> Exercise
Once you find the line containing "ATOM 232 N N" in the data below, copy it and each following line exactly, up to and including the line containing "ATOM 14 N N", and nothing else.

Records from a data source:
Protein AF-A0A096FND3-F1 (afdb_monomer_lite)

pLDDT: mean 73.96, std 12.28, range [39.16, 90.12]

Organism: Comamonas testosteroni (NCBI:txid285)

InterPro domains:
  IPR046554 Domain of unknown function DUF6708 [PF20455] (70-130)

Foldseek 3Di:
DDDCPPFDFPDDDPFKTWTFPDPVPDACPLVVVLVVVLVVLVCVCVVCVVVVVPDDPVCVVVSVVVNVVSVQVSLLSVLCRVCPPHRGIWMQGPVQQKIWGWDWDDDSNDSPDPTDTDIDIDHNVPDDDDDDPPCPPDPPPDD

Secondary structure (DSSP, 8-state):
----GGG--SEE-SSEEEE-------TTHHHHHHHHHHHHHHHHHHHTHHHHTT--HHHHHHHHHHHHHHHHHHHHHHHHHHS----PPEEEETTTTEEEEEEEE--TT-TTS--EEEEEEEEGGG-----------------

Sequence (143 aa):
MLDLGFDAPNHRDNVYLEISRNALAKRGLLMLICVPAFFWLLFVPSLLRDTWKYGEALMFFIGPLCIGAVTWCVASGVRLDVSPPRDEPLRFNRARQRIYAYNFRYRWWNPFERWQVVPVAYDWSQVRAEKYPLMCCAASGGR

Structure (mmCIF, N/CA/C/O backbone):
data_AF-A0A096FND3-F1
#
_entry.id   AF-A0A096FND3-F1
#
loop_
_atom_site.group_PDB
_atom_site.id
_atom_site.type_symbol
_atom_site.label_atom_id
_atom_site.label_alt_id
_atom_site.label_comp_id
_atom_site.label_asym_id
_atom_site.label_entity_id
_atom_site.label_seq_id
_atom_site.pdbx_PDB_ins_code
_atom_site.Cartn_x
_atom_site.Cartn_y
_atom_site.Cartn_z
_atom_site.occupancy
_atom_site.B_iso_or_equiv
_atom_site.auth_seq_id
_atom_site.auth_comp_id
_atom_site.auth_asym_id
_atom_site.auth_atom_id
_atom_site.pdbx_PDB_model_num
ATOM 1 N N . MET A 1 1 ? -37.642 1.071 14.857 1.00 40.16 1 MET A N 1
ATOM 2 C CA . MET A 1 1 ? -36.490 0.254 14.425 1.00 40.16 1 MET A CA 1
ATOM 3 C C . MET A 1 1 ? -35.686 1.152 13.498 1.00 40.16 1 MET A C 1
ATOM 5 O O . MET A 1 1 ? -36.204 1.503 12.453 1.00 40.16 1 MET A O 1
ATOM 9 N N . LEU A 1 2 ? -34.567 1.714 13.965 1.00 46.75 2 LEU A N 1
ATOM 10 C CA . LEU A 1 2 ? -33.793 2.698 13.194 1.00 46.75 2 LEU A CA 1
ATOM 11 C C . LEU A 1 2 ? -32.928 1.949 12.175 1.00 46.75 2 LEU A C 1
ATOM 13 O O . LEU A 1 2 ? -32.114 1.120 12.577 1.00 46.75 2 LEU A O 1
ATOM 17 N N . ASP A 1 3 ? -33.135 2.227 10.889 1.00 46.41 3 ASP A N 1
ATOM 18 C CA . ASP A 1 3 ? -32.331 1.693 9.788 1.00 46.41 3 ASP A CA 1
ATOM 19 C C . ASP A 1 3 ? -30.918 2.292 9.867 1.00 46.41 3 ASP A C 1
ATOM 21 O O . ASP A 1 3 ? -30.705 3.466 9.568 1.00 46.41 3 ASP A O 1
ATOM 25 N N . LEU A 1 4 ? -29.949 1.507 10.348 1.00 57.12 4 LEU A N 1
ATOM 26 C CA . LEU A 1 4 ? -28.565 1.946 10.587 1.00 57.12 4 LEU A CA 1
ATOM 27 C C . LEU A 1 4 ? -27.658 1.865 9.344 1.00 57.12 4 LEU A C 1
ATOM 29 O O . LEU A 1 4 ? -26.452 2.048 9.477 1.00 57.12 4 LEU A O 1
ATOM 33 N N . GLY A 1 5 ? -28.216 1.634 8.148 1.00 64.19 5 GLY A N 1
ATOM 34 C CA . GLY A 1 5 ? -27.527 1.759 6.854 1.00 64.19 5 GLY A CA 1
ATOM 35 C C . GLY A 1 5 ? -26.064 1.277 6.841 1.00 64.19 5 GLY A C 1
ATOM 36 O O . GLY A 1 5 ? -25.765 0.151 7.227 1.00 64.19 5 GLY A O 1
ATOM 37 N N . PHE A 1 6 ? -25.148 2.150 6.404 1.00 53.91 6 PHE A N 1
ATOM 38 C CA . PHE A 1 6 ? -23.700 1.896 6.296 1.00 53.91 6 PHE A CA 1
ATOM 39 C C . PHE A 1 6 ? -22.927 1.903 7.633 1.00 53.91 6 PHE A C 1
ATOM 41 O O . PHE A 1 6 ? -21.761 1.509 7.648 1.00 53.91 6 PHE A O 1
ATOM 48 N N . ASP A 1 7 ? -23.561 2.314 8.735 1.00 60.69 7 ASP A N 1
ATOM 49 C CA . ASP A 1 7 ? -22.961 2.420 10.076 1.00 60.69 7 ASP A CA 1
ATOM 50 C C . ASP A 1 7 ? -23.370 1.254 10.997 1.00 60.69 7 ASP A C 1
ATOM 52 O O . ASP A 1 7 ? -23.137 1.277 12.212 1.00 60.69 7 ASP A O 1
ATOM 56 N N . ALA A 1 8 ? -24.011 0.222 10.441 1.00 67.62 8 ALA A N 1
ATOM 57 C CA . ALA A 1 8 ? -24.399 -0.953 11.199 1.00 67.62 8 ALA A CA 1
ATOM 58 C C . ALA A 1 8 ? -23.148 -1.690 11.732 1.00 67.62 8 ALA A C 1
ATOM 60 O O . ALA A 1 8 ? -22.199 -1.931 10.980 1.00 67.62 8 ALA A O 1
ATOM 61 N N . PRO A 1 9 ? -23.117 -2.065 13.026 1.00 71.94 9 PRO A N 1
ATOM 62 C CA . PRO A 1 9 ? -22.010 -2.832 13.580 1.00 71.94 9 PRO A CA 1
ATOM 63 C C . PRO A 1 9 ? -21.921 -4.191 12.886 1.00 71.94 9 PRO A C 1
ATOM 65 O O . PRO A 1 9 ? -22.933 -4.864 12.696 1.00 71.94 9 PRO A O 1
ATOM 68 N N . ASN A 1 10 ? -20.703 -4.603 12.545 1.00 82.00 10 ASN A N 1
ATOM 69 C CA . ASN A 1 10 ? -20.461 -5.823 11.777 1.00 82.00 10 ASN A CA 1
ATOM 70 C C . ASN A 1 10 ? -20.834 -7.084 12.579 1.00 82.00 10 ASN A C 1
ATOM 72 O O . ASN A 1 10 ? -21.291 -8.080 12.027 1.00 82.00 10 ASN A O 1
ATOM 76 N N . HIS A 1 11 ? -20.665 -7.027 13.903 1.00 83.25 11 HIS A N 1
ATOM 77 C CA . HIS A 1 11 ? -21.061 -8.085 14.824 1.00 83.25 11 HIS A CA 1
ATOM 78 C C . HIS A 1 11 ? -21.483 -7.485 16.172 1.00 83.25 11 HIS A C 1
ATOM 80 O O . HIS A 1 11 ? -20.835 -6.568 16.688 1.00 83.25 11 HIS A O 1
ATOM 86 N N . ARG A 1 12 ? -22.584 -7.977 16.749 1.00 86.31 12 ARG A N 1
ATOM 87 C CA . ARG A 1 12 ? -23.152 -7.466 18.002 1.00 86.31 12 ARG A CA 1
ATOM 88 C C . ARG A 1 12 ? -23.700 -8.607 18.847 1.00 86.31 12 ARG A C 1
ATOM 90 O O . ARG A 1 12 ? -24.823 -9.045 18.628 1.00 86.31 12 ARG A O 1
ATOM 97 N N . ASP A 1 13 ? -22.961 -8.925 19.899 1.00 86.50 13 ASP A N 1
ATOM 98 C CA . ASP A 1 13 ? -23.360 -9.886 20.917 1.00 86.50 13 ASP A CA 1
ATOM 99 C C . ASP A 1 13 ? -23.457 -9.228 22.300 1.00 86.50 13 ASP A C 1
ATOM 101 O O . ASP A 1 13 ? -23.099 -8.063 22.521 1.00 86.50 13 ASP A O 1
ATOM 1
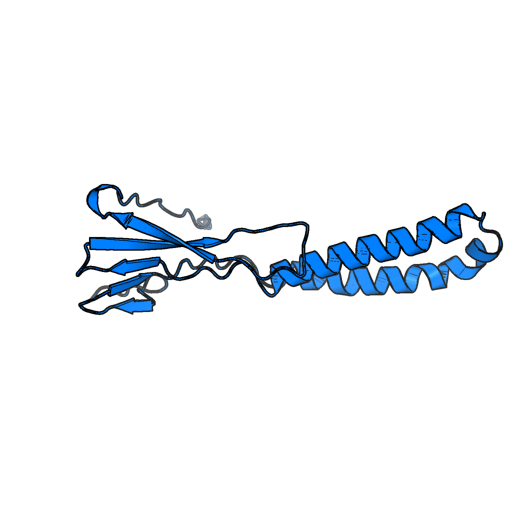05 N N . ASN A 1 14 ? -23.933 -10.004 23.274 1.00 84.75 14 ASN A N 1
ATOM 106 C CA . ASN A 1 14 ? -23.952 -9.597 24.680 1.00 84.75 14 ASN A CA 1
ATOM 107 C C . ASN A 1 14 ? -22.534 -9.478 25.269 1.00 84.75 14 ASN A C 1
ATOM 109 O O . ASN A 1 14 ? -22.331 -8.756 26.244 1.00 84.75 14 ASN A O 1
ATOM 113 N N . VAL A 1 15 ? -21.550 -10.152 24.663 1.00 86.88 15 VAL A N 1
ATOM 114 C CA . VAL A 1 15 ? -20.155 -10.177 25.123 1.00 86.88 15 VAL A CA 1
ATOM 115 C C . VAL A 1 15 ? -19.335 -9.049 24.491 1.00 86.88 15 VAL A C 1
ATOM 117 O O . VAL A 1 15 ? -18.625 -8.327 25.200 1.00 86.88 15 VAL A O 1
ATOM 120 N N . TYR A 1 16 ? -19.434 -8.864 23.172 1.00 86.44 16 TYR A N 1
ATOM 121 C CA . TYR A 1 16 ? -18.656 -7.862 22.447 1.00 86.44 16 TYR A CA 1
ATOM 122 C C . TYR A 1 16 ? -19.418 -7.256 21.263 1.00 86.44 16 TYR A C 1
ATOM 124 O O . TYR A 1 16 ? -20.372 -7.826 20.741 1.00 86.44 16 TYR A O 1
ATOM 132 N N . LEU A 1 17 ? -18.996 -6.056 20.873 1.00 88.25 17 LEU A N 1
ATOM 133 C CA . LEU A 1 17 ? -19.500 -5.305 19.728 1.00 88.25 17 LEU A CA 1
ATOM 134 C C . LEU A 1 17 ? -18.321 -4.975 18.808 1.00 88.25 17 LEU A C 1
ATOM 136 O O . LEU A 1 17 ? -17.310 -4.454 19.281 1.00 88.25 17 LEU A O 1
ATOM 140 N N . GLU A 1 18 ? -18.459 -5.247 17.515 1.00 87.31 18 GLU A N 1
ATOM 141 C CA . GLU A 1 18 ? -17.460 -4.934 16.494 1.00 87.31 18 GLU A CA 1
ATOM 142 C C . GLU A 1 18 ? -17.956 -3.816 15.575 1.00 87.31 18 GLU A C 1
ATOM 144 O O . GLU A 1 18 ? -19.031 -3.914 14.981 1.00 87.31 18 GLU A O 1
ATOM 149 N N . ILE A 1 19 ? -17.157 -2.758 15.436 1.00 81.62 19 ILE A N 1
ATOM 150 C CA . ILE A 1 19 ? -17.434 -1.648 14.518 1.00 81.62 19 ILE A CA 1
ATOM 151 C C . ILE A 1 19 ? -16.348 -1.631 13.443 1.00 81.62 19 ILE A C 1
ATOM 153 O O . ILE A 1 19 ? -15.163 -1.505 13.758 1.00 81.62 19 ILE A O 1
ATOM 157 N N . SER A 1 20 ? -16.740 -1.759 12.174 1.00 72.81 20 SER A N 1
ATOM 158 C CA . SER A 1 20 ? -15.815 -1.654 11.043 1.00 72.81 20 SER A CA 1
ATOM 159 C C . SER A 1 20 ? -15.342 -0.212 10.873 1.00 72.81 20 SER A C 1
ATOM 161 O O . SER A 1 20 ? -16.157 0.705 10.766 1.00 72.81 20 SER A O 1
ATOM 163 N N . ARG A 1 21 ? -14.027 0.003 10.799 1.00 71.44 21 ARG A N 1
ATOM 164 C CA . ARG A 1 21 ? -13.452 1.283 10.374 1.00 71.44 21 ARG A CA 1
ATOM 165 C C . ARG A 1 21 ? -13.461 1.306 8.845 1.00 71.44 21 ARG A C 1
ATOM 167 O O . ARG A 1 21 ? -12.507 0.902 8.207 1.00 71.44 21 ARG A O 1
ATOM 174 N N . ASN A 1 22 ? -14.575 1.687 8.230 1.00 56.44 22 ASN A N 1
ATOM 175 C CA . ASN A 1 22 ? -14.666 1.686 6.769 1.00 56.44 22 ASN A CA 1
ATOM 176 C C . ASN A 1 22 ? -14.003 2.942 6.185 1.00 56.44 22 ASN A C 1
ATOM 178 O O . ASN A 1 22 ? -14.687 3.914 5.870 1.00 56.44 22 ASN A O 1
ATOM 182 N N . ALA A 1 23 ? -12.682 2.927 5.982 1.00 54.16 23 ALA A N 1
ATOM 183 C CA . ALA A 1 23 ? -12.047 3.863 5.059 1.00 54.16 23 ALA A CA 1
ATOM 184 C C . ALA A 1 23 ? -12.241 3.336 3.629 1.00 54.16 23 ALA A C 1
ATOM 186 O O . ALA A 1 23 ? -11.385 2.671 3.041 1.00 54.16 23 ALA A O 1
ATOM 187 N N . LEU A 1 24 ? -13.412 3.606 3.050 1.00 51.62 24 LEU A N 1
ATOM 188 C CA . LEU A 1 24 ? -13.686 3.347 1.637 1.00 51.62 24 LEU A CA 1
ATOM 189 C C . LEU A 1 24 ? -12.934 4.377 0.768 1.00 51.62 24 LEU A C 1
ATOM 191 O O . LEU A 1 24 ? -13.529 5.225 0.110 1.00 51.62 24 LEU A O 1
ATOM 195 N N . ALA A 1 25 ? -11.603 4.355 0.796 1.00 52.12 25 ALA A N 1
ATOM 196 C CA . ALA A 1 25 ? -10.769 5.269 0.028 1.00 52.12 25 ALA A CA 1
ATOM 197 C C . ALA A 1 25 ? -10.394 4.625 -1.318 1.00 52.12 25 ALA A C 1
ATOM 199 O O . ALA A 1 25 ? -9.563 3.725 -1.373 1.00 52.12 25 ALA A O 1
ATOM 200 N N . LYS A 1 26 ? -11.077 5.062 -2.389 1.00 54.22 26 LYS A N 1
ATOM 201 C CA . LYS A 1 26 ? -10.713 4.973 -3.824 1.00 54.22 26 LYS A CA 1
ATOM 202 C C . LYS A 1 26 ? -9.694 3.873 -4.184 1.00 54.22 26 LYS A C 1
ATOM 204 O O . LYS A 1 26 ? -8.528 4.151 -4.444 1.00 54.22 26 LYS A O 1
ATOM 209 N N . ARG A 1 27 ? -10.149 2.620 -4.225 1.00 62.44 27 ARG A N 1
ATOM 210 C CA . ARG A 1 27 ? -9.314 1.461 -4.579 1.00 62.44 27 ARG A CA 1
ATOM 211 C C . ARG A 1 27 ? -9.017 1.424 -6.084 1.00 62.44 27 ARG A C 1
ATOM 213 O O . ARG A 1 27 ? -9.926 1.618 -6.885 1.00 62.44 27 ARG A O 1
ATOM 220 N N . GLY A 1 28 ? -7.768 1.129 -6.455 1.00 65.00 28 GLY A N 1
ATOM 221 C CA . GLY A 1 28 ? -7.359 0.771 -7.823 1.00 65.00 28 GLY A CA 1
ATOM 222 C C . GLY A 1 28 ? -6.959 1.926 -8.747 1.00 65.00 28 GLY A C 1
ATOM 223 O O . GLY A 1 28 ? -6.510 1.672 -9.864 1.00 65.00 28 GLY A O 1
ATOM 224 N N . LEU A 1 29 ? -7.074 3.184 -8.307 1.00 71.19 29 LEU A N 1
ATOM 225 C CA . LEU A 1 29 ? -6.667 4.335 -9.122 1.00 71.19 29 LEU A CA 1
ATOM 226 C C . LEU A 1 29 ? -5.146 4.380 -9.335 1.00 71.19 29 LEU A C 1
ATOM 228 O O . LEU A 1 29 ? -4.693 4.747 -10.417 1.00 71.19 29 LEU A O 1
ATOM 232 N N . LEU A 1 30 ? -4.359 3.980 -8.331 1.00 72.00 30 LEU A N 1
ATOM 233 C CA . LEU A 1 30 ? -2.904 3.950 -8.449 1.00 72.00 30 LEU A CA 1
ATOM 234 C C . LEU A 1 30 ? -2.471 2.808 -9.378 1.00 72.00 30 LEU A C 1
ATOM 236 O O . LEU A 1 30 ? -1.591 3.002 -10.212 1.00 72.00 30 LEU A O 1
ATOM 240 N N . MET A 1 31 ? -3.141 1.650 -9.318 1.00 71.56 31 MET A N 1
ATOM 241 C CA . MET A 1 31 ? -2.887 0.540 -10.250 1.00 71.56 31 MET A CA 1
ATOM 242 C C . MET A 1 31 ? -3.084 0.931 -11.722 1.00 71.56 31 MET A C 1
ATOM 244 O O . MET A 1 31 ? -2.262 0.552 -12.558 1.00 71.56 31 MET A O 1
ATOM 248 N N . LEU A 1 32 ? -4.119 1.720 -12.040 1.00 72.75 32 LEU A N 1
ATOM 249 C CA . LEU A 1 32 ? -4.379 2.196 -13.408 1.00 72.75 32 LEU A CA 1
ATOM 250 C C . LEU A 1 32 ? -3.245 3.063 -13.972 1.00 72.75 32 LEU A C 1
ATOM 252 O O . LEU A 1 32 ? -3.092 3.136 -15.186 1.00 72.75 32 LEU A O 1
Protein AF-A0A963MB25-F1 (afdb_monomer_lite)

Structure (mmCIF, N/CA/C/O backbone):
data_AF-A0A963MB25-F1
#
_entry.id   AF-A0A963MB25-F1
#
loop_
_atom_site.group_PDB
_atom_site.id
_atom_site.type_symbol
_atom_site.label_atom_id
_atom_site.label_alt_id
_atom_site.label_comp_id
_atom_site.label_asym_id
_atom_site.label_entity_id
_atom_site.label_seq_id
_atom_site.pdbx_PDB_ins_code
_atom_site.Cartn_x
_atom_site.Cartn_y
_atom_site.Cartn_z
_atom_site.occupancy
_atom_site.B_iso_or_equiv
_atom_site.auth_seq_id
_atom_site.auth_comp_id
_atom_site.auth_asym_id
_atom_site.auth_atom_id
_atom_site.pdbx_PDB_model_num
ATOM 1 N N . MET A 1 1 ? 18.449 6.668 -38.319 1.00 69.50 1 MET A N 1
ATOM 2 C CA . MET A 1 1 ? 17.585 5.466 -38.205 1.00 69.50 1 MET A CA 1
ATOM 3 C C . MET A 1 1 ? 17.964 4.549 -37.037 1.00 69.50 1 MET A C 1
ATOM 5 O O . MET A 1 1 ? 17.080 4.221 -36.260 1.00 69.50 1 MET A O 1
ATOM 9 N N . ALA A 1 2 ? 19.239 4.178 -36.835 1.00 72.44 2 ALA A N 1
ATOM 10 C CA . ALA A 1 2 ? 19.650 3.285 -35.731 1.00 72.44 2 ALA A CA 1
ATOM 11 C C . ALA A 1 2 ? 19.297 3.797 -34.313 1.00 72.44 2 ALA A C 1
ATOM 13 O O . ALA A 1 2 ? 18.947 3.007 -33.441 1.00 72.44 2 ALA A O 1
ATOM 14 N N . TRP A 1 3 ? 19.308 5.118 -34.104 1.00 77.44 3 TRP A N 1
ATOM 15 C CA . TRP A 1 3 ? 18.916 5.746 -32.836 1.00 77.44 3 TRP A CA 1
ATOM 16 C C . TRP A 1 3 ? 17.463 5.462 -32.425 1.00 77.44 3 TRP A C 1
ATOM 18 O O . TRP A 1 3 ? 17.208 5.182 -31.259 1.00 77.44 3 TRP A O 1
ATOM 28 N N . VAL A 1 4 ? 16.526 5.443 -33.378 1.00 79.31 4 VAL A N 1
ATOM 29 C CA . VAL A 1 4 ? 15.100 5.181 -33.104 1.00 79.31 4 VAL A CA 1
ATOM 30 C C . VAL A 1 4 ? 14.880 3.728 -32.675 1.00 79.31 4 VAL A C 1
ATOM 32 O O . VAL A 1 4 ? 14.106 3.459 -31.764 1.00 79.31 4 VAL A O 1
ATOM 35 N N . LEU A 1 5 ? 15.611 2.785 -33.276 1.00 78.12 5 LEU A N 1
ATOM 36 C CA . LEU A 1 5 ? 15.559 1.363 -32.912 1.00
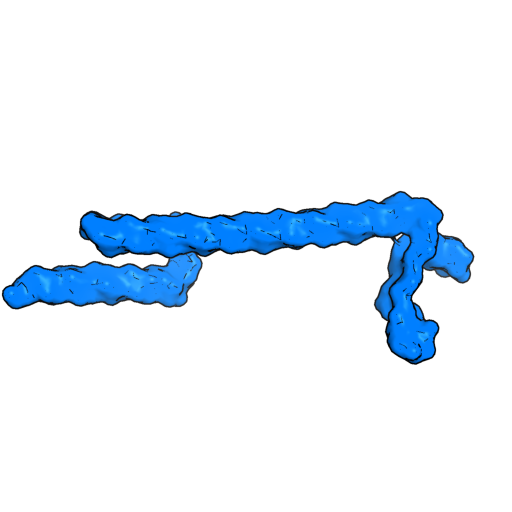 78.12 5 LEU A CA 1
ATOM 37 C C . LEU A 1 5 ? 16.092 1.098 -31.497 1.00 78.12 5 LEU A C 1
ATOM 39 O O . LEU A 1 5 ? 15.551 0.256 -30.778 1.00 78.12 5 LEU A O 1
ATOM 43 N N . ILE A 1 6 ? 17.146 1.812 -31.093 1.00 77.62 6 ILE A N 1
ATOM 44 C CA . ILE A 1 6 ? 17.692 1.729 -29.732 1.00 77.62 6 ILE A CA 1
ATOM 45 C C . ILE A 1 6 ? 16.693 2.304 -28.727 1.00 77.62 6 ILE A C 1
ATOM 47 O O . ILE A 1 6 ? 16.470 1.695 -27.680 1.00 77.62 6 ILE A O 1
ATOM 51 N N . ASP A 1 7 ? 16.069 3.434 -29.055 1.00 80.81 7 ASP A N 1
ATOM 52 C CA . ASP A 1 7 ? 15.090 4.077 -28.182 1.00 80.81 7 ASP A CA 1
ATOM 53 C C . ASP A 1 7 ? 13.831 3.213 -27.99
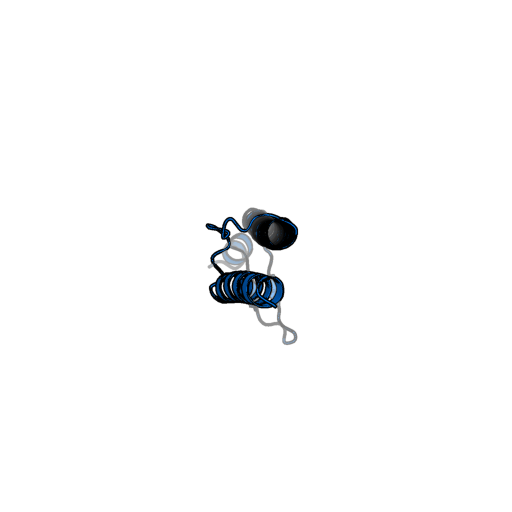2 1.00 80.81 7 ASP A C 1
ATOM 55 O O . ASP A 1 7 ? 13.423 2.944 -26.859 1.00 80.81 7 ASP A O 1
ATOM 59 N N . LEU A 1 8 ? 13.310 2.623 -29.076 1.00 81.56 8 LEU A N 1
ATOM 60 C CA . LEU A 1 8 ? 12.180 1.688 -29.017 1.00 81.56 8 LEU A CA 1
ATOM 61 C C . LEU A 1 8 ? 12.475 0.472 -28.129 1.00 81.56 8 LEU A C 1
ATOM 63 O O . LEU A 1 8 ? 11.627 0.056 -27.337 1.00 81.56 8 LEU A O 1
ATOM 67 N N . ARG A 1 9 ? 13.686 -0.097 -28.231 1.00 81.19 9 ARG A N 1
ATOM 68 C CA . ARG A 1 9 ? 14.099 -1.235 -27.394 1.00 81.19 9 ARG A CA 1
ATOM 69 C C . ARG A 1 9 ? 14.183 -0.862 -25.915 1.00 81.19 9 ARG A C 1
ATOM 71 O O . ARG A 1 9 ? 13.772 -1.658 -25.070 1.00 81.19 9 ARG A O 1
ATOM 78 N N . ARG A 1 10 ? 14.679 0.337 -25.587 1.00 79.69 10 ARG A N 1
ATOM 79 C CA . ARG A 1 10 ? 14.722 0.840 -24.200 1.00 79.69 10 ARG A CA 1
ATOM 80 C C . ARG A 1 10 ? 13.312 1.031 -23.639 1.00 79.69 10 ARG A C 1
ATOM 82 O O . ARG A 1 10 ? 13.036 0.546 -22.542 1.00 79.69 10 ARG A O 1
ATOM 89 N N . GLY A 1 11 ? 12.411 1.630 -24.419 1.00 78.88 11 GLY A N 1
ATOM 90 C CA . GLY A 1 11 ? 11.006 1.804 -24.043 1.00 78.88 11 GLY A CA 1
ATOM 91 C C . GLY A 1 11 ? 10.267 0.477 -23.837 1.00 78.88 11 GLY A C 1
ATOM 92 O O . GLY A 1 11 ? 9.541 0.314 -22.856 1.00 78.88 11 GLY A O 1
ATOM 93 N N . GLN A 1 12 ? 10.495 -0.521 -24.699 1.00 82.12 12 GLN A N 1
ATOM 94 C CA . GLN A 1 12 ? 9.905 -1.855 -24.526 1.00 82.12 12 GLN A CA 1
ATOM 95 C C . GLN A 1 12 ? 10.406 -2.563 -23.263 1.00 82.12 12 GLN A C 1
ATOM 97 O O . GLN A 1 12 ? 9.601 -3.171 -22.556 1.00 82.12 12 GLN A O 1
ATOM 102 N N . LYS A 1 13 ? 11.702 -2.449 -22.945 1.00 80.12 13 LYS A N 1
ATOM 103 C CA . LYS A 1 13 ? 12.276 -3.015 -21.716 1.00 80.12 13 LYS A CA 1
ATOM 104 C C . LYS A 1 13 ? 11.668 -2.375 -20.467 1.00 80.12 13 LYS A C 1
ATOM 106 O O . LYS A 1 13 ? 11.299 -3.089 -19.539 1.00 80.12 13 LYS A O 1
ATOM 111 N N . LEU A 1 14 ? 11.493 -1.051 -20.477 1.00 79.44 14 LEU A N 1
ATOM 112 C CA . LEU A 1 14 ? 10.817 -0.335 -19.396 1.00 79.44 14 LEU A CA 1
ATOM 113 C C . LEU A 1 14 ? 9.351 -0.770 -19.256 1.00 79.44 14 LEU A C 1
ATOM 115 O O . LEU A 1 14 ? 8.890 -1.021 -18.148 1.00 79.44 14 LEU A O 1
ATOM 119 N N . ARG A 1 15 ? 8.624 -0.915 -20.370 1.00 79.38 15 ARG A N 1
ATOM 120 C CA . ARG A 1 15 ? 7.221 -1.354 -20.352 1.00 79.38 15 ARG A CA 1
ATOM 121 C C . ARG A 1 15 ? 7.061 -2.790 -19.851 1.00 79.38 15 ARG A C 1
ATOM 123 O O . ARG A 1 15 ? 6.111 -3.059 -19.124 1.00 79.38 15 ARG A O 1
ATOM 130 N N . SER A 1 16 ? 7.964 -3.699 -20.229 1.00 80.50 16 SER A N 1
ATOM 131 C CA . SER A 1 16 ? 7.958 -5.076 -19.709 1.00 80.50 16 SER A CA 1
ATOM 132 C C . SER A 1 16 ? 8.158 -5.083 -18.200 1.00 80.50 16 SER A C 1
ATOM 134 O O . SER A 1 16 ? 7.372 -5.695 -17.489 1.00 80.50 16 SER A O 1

> The completed task
ATOM 232 N N . LEU A 1 30 ? -4.359 3.980 -8.331 1.00 72.00 30 LEU A N 1
ATOM 233 C CA . LEU A 1 30 ? -2.904 3.950 -8.449 1.00 72.00 30 LEU A CA 1
ATOM 234 C C . LEU A 1 30 ? -2.471 2.808 -9.378 1.00 72.00 30 LEU A C 1
ATOM 236 O O . LEU A 1 30 ? -1.591 3.002 -10.212 1.00 72.00 30 LEU A O 1
ATOM 240 N N . MET A 1 31 ? -3.141 1.650 -9.318 1.00 71.56 31 MET A N 1
ATOM 241 C CA . MET A 1 31 ? -2.887 0.540 -10.250 1.00 71.56 31 MET A CA 1
ATOM 242 C C . MET A 1 31 ? -3.084 0.931 -11.722 1.00 71.56 31 MET A C 1
ATOM 244 O O . MET A 1 31 ? -2.262 0.552 -12.558 1.00 71.56 31 MET A O 1
ATOM 248 N N . LEU A 1 32 ? -4.119 1.720 -12.040 1.00 72.75 32 LEU A N 1
ATOM 249 C CA . LEU A 1 32 ? -4.379 2.196 -13.408 1.00 72.75 32 LEU A CA 1
ATOM 250 C C . LEU A 1 32 ? -3.245 3.063 -13.972 1.00 72.75 32 LEU A C 1
ATOM 252 O O . LEU A 1 32 ? -3.092 3.136 -15.186 1.00 72.75 32 LEU A O 1
Protein AF-A0A963MB25-F1 (afdb_monomer_lite)

Structure (mmCIF, N/CA/C/O backbone):
data_AF-A0A963MB25-F1
#
_entry.id   AF-A0A963MB25-F1
#
loop_
_atom_site.group_PDB
_atom_site.id
_atom_site.type_symbol
_atom_site.label_atom_id
_atom_site.label_alt_id
_atom_site.label_comp_id
_atom_site.label_asym_id
_atom_site.label_entity_id
_atom_site.label_seq_id
_atom_site.pdbx_PDB_ins_code
_atom_site.Cartn_x
_atom_site.Cartn_y
_atom_site.Cartn_z
_atom_site.occupancy
_atom_site.B_iso_or_equiv
_atom_site.auth_seq_id
_atom_site.auth_comp_id
_atom_site.auth_asym_id
_atom_site.auth_atom_id
_atom_site.pdbx_PDB_model_num
ATOM 1 N N . MET A 1 1 ? 18.449 6.668 -38.319 1.00 69.50 1 MET A N 1
ATOM 2 C CA . MET A 1 1 ? 17.585 5.466 -38.205 1.00 69.50 1 MET A CA 1
ATOM 3 C C . MET A 1 1 ? 17.964 4.549 -37.037 1.00 69.50 1 MET A C 1
ATOM 5 O O . MET A 1 1 ? 17.080 4.221 -36.260 1.00 69.50 1 MET A O 1
ATOM 9 N N . ALA A 1 2 ? 19.239 4.178 -36.835 1.00 72.44 2 ALA A N 1
ATOM 10 C CA . ALA A 1 2 ? 19.650 3.285 -35.731 1.00 72.44 2 ALA A CA 1
ATOM 11 C C . ALA A 1 2 ? 19.297 3.797 -34.313 1.00 72.44 2 ALA A C 1
ATOM 13 O O . ALA A 1 2 ? 18.947 3.007 -33.441 1.00 72.44 2 ALA A O 1
ATOM 14 N N . TRP A 1 3 ? 19.308 5.118 -34.104 1.00 77.44 3 TRP A N 1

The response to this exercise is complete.